L’HARMONISATION DES LÉGISLATIONS ET PRATIQUES EUROPÉENNES

Les États membres de l’Union européenne s’efforcent d’harmoniser leurs politiques d’asile depuis une vingtaine d’années, avec pour objectif de mettre en place un Régime d’asile européen commun. Alors que la deuxième phase d’harmonisation s’est conclue en 2013, la « crise de l’accueil des réfugiés » de 2015 et 2016 a mis en évidence que le partage des responsabilités de l’accueil bute sur cette harmonisation insuffisante entre les États membres. Suite à ce constat, la Commission européenne a proposé une nouvelle réforme en 2016, en cours de négociation, qui entend réduire les divergences existantes, mais par le biais de mesures plus restrictives et axées sur la sécurité.

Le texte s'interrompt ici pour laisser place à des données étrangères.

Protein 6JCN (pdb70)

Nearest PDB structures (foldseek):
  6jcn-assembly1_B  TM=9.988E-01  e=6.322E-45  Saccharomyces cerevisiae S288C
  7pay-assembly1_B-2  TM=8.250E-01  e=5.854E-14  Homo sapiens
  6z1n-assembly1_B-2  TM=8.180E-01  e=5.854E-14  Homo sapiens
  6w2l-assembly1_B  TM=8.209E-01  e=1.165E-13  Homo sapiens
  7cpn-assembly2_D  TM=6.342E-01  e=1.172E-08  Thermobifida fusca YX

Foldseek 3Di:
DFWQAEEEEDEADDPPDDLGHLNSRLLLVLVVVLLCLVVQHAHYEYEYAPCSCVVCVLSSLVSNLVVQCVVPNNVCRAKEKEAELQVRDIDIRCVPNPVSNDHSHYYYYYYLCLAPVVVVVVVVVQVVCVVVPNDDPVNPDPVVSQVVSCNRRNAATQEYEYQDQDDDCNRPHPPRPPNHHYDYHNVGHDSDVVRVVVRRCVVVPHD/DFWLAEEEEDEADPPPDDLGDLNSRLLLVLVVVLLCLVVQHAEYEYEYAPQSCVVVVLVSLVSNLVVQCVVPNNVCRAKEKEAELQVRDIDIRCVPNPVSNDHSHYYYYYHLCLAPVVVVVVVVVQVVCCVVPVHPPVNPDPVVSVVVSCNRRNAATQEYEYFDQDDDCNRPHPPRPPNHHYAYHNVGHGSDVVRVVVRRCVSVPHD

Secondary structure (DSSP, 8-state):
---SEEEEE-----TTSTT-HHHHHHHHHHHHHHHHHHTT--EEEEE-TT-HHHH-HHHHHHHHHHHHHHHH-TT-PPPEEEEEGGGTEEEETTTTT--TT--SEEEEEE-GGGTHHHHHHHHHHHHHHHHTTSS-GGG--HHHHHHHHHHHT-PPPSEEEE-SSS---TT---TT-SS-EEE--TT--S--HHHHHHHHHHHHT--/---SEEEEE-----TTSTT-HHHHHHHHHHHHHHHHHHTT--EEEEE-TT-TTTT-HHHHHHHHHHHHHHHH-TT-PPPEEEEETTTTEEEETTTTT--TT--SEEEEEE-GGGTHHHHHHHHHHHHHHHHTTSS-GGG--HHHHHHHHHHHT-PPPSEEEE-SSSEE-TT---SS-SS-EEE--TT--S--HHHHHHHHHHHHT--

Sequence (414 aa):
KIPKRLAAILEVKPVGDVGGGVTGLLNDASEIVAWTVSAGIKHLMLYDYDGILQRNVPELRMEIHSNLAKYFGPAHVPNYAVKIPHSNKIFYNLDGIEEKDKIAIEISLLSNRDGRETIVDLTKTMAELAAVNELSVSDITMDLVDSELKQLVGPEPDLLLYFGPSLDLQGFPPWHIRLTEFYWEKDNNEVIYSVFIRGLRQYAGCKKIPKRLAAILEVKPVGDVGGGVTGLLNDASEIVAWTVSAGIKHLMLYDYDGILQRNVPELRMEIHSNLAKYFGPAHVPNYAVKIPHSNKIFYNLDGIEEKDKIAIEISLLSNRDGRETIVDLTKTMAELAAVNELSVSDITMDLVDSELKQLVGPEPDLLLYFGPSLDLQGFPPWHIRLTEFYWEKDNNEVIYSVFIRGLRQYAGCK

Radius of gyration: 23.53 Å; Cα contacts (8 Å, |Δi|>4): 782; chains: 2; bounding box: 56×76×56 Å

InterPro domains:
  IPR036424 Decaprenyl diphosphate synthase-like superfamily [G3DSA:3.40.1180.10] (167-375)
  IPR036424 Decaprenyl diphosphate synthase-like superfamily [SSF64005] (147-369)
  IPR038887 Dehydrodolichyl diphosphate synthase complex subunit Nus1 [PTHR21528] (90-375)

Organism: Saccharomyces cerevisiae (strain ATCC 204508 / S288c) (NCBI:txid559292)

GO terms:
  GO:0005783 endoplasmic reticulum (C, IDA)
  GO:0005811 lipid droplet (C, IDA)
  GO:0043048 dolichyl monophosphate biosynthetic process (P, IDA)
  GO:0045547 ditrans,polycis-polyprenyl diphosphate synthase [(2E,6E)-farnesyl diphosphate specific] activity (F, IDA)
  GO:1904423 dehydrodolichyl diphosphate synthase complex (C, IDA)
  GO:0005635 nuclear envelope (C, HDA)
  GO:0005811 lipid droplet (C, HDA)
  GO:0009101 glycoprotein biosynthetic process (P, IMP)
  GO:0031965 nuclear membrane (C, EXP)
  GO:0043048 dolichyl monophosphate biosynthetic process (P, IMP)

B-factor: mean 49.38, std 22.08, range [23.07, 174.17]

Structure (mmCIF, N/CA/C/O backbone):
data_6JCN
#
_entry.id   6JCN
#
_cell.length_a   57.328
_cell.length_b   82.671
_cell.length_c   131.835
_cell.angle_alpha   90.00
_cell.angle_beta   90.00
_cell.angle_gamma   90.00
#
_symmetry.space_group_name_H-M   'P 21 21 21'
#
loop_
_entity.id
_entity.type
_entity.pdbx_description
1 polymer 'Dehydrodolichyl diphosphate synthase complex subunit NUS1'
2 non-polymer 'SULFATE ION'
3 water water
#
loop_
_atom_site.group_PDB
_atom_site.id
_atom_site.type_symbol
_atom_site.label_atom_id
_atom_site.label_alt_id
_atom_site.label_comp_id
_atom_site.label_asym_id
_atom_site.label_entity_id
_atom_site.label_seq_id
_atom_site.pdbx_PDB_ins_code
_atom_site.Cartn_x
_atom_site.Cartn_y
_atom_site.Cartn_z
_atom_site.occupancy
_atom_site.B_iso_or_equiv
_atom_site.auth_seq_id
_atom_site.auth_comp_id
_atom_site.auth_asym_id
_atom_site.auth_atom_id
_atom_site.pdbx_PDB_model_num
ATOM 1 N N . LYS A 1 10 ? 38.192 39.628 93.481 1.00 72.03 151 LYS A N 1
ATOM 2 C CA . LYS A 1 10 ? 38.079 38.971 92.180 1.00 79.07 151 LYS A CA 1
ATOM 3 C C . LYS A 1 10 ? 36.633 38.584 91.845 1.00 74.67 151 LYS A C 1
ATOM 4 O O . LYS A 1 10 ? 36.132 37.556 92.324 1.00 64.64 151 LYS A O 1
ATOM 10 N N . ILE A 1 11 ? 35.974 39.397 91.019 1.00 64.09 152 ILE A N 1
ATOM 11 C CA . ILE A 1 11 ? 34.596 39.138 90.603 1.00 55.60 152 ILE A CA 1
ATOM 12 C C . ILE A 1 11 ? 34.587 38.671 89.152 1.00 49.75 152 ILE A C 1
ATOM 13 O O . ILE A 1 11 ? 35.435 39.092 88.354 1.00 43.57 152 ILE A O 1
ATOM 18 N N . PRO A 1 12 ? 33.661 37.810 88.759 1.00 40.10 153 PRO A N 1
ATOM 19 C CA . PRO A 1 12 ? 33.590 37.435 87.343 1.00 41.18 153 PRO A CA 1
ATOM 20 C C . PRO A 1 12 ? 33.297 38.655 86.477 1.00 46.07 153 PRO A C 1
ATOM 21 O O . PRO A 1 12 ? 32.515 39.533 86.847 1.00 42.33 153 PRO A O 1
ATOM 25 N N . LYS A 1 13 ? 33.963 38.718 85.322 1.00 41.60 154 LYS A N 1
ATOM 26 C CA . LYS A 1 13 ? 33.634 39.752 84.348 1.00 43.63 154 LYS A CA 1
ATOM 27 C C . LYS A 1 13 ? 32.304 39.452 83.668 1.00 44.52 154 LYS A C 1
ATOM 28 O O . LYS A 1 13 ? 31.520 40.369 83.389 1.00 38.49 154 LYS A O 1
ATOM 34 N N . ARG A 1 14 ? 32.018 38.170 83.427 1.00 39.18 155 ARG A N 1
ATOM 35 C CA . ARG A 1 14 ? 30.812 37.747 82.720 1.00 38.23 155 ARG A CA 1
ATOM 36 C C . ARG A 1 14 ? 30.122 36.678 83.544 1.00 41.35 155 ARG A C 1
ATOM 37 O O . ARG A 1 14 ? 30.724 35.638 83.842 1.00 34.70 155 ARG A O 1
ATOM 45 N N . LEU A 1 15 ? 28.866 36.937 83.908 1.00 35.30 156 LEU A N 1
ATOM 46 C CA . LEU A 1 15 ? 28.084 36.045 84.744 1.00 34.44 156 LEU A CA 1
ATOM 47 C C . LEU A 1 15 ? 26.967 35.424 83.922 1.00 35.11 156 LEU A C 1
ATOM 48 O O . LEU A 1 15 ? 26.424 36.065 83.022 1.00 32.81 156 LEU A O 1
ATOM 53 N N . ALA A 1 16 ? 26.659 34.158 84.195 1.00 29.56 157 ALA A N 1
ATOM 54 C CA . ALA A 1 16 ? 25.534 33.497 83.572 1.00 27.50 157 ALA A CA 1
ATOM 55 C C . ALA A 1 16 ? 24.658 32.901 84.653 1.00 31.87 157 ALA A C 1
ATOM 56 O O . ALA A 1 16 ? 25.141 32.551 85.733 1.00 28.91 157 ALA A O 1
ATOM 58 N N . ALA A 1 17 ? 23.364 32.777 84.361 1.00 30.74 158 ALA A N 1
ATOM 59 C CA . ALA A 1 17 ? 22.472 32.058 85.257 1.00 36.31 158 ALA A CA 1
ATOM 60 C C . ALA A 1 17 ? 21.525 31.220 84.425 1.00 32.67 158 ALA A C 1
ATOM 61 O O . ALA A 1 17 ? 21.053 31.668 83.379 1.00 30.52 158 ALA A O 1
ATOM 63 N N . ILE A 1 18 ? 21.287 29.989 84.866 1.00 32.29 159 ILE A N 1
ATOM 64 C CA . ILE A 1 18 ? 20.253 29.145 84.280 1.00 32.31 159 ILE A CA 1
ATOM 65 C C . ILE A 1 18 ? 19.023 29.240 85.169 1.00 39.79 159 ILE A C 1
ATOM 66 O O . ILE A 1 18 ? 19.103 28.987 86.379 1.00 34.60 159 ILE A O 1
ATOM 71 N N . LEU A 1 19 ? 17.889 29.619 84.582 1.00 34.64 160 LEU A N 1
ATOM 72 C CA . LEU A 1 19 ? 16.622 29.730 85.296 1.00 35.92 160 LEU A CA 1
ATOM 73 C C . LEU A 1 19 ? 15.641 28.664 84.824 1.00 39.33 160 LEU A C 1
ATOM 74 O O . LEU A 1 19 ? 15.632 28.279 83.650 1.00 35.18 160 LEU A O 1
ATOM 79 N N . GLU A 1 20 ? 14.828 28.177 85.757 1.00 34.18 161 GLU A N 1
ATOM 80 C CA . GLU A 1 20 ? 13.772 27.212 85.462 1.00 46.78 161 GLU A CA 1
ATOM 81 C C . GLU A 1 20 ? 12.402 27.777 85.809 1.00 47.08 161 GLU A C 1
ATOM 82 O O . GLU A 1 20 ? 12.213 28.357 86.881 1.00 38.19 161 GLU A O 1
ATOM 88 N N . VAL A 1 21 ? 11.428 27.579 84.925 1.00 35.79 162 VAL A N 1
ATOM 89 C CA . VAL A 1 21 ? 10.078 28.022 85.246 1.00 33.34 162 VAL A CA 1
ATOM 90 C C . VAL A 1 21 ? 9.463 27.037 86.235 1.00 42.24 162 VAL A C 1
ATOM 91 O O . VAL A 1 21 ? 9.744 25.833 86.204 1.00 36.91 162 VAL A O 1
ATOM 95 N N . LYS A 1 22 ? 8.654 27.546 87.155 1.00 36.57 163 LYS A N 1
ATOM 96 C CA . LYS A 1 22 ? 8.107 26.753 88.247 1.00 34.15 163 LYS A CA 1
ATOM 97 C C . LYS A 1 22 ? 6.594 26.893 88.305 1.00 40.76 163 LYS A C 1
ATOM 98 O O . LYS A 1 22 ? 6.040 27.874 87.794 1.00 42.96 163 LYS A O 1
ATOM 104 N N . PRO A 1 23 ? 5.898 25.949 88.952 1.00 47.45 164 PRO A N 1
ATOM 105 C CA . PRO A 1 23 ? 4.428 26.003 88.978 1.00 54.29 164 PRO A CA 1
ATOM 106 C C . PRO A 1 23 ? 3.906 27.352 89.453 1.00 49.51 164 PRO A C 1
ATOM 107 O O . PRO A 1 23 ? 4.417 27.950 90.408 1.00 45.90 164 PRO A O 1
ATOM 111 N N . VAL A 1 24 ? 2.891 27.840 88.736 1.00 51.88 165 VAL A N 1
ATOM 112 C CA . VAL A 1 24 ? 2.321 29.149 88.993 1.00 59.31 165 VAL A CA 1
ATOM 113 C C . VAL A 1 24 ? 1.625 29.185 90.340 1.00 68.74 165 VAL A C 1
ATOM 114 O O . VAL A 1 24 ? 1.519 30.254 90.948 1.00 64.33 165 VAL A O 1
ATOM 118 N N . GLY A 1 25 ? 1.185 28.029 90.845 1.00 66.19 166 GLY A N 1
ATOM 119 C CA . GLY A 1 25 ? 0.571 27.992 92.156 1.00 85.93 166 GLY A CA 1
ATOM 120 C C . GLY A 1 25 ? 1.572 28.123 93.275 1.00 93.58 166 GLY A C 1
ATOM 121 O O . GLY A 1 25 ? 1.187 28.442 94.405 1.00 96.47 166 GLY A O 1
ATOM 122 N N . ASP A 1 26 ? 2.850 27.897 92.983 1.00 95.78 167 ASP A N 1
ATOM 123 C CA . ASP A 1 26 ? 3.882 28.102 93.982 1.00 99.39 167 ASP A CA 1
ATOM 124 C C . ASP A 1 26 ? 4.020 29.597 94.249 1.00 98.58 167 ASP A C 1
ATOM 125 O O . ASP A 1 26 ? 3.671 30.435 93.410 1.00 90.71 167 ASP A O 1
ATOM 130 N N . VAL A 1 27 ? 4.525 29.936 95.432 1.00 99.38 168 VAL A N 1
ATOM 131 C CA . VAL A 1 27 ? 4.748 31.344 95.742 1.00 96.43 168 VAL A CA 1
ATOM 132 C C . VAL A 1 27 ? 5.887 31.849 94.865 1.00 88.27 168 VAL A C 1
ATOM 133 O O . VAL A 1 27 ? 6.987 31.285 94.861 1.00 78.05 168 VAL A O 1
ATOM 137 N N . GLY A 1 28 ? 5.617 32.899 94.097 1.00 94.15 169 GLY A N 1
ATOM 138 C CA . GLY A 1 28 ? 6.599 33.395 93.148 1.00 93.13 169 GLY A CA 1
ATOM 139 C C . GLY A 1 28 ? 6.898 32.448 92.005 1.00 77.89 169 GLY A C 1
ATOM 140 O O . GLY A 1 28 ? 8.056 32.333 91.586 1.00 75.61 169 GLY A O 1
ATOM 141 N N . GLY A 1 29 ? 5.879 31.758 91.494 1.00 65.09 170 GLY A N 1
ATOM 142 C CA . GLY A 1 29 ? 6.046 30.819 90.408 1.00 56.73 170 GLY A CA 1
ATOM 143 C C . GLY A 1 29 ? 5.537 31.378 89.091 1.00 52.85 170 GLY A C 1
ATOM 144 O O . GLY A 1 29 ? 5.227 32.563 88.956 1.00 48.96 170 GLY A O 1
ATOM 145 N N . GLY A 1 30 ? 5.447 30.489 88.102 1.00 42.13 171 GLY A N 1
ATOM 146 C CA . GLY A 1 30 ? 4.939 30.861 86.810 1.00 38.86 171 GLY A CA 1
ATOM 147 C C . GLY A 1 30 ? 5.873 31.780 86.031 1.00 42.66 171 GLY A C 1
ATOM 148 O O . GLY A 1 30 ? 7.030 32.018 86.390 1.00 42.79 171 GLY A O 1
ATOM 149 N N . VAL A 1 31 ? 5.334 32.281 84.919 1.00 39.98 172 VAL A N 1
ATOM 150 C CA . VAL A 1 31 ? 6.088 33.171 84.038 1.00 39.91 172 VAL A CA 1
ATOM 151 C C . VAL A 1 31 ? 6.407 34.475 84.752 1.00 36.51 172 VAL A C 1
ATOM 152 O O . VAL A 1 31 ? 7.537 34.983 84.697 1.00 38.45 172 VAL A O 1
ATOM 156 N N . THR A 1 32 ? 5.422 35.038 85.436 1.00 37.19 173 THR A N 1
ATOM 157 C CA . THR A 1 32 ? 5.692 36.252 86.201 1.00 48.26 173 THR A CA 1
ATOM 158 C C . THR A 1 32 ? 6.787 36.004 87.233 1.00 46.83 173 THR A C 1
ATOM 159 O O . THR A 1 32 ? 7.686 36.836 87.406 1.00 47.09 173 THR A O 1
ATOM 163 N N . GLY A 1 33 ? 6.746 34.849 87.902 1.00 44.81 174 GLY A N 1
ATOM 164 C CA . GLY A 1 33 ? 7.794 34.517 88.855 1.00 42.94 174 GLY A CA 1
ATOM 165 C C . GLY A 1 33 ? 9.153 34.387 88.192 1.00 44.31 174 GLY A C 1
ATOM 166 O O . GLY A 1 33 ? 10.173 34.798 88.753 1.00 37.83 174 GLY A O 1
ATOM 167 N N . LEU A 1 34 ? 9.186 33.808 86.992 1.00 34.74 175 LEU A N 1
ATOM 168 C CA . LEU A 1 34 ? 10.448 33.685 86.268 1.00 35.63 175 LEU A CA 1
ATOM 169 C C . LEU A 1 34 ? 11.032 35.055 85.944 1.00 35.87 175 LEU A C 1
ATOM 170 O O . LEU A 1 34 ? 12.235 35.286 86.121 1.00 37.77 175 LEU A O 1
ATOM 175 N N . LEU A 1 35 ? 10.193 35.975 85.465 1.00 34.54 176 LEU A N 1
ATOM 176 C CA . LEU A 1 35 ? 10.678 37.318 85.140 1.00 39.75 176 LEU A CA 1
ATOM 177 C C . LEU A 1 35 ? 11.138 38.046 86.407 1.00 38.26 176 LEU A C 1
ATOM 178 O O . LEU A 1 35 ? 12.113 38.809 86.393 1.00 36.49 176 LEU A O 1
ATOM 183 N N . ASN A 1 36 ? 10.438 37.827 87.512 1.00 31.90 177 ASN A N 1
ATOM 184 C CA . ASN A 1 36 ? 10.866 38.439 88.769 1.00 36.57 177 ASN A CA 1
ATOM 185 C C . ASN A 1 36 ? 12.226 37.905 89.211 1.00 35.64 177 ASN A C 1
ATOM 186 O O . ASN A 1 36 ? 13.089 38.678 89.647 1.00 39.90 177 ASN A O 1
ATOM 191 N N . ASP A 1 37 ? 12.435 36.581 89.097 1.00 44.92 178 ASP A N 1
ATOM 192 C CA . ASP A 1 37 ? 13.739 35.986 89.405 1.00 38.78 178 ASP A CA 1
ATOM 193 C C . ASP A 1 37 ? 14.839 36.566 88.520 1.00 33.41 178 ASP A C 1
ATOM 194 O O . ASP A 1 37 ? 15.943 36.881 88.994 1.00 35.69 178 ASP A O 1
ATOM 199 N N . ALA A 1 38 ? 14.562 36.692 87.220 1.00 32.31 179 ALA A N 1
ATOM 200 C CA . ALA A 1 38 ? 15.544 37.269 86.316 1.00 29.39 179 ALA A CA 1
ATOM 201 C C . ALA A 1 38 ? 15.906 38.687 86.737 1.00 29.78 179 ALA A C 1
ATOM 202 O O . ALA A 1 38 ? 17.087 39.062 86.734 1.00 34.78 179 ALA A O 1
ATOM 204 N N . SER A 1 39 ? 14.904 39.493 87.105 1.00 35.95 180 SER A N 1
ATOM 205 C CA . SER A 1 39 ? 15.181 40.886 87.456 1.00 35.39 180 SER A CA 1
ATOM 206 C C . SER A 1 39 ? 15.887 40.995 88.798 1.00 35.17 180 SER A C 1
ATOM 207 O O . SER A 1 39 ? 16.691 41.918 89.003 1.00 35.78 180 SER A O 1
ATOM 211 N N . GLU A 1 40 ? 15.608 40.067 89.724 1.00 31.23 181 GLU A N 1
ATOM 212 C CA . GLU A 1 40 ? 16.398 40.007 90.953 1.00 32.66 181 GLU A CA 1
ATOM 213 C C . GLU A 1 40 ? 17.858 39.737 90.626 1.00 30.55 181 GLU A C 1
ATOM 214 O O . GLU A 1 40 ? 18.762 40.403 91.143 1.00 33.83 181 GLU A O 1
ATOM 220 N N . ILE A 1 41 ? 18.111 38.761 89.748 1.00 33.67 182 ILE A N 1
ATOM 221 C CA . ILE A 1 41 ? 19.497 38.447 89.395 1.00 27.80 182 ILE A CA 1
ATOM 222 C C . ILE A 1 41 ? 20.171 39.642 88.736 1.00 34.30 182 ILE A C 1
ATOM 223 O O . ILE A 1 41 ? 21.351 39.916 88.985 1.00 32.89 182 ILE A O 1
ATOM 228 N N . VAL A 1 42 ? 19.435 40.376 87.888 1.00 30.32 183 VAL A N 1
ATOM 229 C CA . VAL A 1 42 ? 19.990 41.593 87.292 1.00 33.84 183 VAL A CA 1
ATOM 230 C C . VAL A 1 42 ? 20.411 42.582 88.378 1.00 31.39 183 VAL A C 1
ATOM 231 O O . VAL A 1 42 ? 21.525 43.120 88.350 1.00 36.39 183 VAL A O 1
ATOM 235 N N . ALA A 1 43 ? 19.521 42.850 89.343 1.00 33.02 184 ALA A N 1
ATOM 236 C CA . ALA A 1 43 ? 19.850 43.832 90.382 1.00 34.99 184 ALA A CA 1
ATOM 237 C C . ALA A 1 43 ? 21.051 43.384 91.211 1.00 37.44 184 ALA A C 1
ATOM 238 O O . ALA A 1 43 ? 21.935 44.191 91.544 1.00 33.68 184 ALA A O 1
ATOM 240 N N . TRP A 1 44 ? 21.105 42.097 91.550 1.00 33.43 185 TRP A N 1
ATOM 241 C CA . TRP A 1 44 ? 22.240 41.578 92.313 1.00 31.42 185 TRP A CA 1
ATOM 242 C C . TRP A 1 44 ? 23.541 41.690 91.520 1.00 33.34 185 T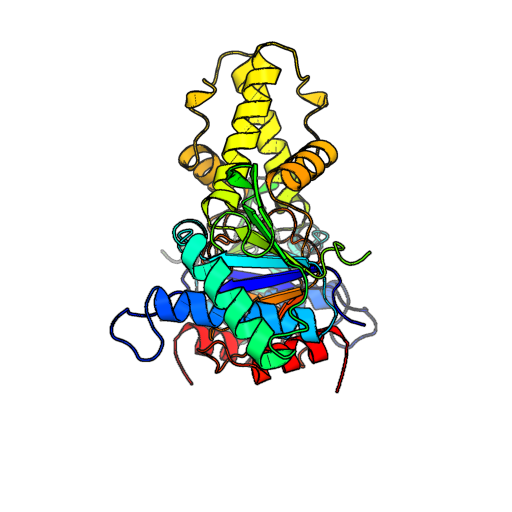RP A C 1
ATOM 243 O O . TRP A 1 44 ? 24.600 41.975 92.084 1.00 36.88 185 TRP A O 1
ATOM 254 N N . THR A 1 45 ? 23.480 41.421 90.215 1.00 28.33 186 THR A N 1
ATOM 255 C CA . THR A 1 45 ? 24.666 41.479 89.359 1.00 31.61 186 THR A CA 1
ATOM 256 C C . THR A 1 45 ? 25.179 42.906 89.240 1.00 32.80 186 THR A C 1
ATOM 257 O O . THR A 1 45 ? 26.370 43.168 89.449 1.00 35.09 186 THR A O 1
ATOM 261 N N . VAL A 1 46 ? 24.277 43.851 88.966 1.00 31.74 187 VAL A N 1
ATOM 262 C CA . VAL A 1 46 ? 24.667 45.258 88.913 1.00 35.25 187 VAL A CA 1
ATOM 263 C C . VAL A 1 46 ? 25.257 45.689 90.242 1.00 42.90 187 VAL A C 1
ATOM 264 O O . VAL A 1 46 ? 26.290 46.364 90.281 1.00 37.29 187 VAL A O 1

Politiques d’accueil divergentes, absence de vision partagée de l’Europe comme lieu d’asile dans le monde : on voit bien que, sans un socle d’harmonisation entre États membres volontaires, l’application même de la Convention de Genève y devient incertaine.

  • NOS RECOMMANDATIONS :

 › L’harmonisation ne doit pas se faire au détriment des droits des demandeurs d’asile mais sur la base de standards élevés, inspirés des bonnes pratiques existantes et fournissant des garanties appropriées aux demandeurs d’asile.
 › France terre d’asile soutient le principe d’une Agence européenne de l’asile pleinement indépendante chargée d’instruire selon des normes européennes communes, et les recommandations du HCR, toutes les demandes d’asile déposées dans l’UE.

 

LA COOPÉRATION AVEC LES PAYS TIERS

L’Union européenne et ses États portent une attention croissante sur les pays tiers, d’origine ou de transit, et les efforts qui peuvent y être faits pour stopper, en amont, l’arrivée de migrants et de réfugiés liée aux « déplacements massifs » de la période. Les « accords » recherchés à cette fin, en 2016 avec la Turquie, en 2017 avec la Libye, notamment, sont l’illustration d’une politique générale de « partenariat » dont le cadre a été proposé par la Commission dès juin 2016, où le droit d’asile est le grand oublié. Dans la mesure où ces pays ne sont pas – ou pas entièrement - parties à la Convention de Genève, y externaliser l’accueil des demandes d’asile orientées vers l’Europe a toutes les chances de réduire, non d’augmenter, la portée du droit d’asile.

Si France terre d’asile est convaincue du bien-fondé d’une coopération constructive avec les pays voisins de l’Europe, et certains pays d’origine, cette coopération doit reposer sur le respect des droits de l’Homme, et notamment du droit d’asile, et sur le principe de solidarité. La politique extérieure de l’UE en matière migratoire ne peut être synonyme d’abandon de nos propres responsabilités.

  • NOS RECOMMANDATIONS :

› Les cadres de partenariat avec les pays tiers doivent reposer sur un principe de coopération et de renforcement des capacités juridiques et d’accueil, et non se fonder sur les seuls objectifs de retours et de réadmission.
› Le dialogue de l’UE avec ces pays doit être équilibré c’est-à-dire sans effet équivalent à une externalisation à ces pays de l’entière responsabilité de l’accueil des réfugiés et du traitement de toutes les demandes d’asile.
› Le respect des droits de l’Homme et du droit d’asile doit être au coeur des accords et des partenariats que développent l’UE et ses États membres avec des pays tiers.
› L’aide au développement ou tout autre instrument d’aide financière doivent être déconnectés des considérations relatives à la lutte contre les migrations irrégulières et doivent s’inscrire dans un schéma de bonne gouvernance et de partage des richesses.
› France terre d’asile propose d’assouplir les conditions de la circulation migratoire dans des ensembles régionaux géographiques et linguistiques cohérents.